• _How to complete this task_: In the data below, the answer is the run of lines from the line containing "ATOM 178 N N" through the line containing "ATOM 187 C CA", both included; print it exactly and nothing else.

── Supplied data

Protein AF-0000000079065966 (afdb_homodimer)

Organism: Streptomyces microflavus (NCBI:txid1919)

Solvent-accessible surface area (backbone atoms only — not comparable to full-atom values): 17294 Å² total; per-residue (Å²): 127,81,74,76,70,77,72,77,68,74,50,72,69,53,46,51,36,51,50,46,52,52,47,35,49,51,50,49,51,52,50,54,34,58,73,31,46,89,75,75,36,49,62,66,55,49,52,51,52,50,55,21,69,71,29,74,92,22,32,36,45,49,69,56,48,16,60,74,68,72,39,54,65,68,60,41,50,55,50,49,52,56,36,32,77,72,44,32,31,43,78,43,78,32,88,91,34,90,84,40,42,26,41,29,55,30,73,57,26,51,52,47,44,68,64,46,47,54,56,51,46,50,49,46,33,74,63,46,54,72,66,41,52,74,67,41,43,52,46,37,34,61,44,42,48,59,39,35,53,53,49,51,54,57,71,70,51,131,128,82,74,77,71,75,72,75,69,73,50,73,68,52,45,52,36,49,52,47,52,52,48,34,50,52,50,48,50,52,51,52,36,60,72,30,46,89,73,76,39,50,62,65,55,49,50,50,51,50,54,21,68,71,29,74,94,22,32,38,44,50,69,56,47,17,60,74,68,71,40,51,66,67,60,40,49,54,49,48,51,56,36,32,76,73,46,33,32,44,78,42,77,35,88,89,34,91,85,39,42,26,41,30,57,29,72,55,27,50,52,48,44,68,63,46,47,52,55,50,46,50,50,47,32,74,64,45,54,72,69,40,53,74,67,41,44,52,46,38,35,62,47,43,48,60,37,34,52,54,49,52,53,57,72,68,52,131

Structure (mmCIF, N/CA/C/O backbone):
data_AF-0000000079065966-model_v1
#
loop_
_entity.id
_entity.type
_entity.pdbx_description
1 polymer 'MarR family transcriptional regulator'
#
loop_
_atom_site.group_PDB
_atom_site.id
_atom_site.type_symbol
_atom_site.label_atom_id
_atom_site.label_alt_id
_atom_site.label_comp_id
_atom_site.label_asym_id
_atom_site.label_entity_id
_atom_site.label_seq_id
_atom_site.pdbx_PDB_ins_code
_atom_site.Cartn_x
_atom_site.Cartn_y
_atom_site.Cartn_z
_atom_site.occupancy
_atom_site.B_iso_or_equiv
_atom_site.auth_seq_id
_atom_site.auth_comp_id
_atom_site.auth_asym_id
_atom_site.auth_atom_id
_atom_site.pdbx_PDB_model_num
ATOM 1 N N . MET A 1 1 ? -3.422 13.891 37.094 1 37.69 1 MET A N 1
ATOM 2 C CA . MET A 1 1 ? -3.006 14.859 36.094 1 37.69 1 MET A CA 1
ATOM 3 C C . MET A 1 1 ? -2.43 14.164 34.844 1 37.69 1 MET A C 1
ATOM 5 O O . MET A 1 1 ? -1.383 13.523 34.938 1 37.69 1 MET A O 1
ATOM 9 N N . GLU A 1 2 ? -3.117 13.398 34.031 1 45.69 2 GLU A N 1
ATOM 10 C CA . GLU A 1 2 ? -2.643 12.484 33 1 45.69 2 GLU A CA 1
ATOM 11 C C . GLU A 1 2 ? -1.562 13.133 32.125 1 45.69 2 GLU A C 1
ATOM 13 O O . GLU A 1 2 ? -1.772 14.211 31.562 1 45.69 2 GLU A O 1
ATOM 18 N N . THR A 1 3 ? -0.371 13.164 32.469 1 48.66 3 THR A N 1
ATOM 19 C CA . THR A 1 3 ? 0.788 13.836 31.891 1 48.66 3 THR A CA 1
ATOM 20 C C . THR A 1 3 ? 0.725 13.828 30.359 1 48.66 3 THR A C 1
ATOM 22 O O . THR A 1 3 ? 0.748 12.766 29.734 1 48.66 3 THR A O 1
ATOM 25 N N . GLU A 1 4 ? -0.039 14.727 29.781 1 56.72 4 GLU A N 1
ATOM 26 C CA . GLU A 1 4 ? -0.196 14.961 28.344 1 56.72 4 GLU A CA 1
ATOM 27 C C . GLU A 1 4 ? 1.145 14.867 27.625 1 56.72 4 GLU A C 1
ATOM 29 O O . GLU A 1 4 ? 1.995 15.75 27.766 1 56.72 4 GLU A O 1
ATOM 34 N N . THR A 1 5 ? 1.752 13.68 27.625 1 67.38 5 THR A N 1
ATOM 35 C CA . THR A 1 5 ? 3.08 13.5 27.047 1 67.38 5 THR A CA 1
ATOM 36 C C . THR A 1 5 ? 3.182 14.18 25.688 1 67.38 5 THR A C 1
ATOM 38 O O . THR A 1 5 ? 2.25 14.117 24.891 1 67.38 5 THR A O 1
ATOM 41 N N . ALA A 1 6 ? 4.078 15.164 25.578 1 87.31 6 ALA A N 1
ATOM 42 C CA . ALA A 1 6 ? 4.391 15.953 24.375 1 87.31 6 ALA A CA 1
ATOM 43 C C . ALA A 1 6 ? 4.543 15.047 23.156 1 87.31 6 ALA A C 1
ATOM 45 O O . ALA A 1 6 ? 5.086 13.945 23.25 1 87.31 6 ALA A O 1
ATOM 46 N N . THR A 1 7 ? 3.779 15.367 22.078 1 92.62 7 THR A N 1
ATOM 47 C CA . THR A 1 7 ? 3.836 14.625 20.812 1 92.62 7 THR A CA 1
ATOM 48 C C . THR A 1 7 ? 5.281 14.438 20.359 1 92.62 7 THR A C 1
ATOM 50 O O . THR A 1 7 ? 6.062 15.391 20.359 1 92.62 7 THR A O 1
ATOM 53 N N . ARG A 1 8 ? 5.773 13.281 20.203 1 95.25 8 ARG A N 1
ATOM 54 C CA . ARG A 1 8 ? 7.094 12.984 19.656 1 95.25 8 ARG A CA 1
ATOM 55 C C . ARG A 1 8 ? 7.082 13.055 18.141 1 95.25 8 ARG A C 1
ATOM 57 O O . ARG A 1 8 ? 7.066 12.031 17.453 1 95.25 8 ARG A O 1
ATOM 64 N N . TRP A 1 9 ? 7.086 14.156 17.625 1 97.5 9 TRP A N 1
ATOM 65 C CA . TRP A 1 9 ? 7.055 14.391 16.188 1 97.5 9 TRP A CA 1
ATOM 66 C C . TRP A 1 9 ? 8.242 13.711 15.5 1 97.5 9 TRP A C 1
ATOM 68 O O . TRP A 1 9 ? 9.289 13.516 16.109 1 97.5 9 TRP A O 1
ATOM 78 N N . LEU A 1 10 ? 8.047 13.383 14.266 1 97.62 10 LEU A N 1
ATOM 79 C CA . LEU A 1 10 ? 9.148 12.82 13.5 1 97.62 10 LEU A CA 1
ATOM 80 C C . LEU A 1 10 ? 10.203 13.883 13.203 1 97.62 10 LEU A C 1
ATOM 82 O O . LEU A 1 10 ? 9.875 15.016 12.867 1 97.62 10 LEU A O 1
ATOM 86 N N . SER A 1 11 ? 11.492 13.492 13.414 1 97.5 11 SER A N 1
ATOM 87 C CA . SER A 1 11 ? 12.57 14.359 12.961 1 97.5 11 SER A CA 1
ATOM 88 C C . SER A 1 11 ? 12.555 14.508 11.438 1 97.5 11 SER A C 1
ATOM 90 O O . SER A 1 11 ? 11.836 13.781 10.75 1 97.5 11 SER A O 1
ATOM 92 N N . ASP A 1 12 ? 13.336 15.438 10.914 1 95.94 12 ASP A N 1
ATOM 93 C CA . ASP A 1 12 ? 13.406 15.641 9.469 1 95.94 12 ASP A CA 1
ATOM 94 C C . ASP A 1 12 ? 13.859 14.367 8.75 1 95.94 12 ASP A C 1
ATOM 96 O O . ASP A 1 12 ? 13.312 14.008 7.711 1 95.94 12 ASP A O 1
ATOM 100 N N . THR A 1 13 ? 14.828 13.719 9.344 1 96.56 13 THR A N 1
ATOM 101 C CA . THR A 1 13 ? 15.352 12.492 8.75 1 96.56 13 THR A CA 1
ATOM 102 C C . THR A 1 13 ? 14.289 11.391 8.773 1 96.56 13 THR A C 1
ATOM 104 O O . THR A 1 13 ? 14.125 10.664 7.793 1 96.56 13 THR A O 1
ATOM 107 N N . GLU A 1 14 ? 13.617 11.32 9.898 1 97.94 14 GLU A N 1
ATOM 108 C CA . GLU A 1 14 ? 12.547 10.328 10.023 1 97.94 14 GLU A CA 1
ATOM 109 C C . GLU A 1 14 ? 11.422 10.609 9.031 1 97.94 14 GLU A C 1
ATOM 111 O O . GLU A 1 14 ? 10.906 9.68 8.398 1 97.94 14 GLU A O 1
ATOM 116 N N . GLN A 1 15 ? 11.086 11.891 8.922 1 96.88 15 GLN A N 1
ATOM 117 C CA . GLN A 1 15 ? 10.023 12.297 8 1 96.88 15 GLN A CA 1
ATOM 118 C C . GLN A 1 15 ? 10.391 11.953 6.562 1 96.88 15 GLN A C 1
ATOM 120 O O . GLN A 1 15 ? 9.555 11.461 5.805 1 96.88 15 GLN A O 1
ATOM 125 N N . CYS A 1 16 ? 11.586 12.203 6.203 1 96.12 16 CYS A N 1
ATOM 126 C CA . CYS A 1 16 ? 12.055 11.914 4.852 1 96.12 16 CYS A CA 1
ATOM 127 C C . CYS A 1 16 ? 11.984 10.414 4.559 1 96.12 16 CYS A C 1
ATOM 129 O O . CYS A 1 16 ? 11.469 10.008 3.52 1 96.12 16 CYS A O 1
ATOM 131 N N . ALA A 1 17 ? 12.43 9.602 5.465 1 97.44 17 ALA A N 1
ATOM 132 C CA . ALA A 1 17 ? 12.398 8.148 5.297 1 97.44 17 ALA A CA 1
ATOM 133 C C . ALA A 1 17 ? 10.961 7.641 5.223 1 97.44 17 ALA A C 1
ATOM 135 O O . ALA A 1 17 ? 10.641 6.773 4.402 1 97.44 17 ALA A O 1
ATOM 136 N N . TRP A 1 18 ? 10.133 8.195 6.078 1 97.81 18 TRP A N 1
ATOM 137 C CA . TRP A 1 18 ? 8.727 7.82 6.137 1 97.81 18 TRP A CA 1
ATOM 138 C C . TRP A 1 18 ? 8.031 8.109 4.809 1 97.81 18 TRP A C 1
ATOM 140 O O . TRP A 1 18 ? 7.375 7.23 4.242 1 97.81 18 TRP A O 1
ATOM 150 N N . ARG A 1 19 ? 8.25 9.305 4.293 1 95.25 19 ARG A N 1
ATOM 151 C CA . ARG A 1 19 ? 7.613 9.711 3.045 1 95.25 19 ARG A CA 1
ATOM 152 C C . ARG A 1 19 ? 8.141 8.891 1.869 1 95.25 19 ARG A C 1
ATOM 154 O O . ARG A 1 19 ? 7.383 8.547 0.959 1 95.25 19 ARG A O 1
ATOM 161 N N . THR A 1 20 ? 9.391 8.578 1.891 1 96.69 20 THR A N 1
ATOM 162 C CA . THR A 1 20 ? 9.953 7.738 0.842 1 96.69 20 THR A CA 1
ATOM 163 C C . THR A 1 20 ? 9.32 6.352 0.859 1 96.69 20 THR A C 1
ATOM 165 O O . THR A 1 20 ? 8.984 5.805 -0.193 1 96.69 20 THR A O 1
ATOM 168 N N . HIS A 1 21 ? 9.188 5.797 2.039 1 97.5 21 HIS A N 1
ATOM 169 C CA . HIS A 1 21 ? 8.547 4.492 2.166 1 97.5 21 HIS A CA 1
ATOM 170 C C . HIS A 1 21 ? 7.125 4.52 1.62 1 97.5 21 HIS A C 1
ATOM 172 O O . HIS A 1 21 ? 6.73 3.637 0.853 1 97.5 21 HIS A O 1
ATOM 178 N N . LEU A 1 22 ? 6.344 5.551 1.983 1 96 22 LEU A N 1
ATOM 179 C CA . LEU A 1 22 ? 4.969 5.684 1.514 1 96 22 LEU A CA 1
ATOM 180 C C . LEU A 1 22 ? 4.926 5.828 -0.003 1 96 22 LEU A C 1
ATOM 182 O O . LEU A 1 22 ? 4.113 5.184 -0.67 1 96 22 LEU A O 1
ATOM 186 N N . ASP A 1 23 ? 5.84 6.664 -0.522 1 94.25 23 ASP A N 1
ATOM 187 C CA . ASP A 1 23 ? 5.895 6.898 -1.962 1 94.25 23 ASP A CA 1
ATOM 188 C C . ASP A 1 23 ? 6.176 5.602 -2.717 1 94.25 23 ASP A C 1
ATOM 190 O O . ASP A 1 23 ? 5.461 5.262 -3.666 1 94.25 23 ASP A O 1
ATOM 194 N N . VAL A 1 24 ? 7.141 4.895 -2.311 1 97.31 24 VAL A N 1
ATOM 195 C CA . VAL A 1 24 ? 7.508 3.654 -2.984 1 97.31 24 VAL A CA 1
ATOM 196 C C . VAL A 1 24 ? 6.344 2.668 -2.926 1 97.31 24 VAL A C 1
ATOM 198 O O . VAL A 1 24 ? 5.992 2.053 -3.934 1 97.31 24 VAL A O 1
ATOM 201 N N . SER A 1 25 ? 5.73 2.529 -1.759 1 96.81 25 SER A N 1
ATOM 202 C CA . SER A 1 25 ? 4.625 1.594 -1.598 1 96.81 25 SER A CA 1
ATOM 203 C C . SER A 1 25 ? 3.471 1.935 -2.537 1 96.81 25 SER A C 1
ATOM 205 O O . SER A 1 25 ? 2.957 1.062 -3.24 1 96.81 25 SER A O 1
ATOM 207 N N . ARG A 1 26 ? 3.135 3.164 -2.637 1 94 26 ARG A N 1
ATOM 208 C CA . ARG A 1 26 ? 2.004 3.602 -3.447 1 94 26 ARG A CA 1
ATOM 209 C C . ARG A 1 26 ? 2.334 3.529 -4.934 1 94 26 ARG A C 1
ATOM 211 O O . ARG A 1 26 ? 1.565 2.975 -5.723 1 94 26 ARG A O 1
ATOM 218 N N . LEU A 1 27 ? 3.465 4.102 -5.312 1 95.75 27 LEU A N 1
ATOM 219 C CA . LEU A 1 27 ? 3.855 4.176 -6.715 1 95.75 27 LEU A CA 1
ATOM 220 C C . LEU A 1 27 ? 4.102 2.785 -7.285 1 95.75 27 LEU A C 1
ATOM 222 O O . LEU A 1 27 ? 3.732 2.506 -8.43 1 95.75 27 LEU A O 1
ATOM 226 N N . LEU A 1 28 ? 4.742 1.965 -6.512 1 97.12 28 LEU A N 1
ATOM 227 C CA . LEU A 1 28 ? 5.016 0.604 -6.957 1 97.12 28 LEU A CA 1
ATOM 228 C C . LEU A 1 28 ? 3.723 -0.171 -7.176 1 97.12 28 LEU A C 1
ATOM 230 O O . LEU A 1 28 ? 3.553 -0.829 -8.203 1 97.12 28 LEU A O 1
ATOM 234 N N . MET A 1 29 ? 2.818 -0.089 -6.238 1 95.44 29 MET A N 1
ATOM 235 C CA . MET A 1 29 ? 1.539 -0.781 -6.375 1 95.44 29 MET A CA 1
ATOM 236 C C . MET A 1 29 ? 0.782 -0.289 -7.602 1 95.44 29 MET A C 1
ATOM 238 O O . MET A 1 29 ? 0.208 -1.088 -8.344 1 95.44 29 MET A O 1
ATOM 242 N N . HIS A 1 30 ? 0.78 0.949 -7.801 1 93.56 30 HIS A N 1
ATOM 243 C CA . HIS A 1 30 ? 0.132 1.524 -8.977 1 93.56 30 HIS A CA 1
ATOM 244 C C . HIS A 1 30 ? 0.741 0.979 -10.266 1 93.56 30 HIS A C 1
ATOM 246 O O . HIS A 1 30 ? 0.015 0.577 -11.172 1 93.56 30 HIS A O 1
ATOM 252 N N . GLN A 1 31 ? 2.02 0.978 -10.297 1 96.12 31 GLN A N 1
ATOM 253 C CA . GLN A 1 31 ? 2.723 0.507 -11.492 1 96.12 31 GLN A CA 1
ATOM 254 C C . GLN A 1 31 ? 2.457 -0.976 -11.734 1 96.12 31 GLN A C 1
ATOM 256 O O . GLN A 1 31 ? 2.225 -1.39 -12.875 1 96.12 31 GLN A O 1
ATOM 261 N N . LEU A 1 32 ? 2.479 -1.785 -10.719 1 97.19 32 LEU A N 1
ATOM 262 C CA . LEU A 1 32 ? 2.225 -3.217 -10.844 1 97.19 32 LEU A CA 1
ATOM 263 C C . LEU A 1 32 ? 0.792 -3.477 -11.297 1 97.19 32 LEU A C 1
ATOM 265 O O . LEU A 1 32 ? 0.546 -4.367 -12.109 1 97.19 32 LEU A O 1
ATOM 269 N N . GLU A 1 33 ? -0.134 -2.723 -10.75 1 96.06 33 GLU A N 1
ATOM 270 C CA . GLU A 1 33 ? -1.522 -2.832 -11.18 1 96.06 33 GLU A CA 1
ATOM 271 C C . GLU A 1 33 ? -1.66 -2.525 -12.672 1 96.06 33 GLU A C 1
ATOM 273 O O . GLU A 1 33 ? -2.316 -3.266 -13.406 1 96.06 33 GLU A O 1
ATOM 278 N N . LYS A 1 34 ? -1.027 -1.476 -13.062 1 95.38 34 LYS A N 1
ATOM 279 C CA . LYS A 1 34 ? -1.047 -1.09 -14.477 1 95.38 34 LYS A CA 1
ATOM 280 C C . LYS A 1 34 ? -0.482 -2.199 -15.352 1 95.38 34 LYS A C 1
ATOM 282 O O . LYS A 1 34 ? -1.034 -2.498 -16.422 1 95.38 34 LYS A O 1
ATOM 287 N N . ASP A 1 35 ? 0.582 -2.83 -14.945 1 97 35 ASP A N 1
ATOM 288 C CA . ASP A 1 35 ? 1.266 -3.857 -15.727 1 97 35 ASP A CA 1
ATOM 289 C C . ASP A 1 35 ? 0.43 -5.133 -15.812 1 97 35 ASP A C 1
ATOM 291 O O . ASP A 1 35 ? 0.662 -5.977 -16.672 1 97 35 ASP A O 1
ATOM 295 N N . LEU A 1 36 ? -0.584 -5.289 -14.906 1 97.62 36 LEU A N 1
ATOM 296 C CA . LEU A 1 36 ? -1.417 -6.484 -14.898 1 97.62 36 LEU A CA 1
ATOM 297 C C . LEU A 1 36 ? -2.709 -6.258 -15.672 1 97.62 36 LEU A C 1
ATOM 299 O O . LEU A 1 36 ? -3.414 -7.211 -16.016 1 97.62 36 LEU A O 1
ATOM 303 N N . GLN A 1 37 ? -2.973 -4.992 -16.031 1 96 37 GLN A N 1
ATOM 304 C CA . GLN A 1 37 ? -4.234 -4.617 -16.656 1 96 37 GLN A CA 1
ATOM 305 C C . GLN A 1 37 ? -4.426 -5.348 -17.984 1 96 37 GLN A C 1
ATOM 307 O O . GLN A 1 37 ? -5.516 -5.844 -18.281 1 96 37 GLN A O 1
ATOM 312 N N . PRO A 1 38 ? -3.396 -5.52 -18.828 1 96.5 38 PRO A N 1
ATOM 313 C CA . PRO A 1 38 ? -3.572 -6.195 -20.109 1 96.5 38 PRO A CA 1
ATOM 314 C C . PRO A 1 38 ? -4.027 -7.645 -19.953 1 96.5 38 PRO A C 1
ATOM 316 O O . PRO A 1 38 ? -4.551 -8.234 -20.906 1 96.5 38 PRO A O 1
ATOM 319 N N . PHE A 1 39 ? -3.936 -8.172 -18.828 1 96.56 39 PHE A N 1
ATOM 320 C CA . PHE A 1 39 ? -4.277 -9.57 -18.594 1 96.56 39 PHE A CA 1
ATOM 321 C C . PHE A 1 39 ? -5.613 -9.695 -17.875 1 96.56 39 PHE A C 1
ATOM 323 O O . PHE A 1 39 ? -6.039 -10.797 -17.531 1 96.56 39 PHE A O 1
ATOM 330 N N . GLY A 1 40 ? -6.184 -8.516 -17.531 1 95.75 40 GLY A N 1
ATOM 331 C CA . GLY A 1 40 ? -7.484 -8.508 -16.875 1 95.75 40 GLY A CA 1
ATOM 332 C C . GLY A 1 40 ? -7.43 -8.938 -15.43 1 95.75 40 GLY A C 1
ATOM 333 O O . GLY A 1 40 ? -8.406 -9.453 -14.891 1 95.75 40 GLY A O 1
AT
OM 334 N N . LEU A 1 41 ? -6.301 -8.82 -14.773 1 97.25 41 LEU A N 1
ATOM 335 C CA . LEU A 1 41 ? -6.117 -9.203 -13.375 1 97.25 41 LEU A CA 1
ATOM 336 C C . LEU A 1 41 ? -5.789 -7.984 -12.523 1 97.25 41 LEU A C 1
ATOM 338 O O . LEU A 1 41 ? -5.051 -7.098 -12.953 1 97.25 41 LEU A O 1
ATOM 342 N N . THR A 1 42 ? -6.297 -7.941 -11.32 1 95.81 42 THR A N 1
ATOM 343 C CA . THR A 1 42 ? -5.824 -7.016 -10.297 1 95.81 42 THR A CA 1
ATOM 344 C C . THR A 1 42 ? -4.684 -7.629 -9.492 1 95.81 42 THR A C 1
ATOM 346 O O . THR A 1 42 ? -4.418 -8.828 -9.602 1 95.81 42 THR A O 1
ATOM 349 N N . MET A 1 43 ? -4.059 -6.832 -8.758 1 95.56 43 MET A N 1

────

• _Output for this task_:
ATOM 178 N N . LEU A 1 22 ? 6.344 5.551 1.983 1 96 22 LEU A N 1
ATOM 179 C CA . LEU A 1 22 ? 4.969 5.684 1.514 1 96 22 LEU A CA 1
ATOM 180 C C . LEU A 1 22 ? 4.926 5.828 -0.003 1 96 22 LEU A C 1
ATOM 182 O O . LEU A 1 22 ? 4.113 5.184 -0.67 1 96 22 LEU A O 1
ATOM 186 N N . ASP A 1 23 ? 5.84 6.664 -0.522 1 94.25 23 ASP A N 1
ATOM 187 C CA . ASP A 1 23 ? 5.895 6.898 -1.962 1 94.25 23 ASP A CA 1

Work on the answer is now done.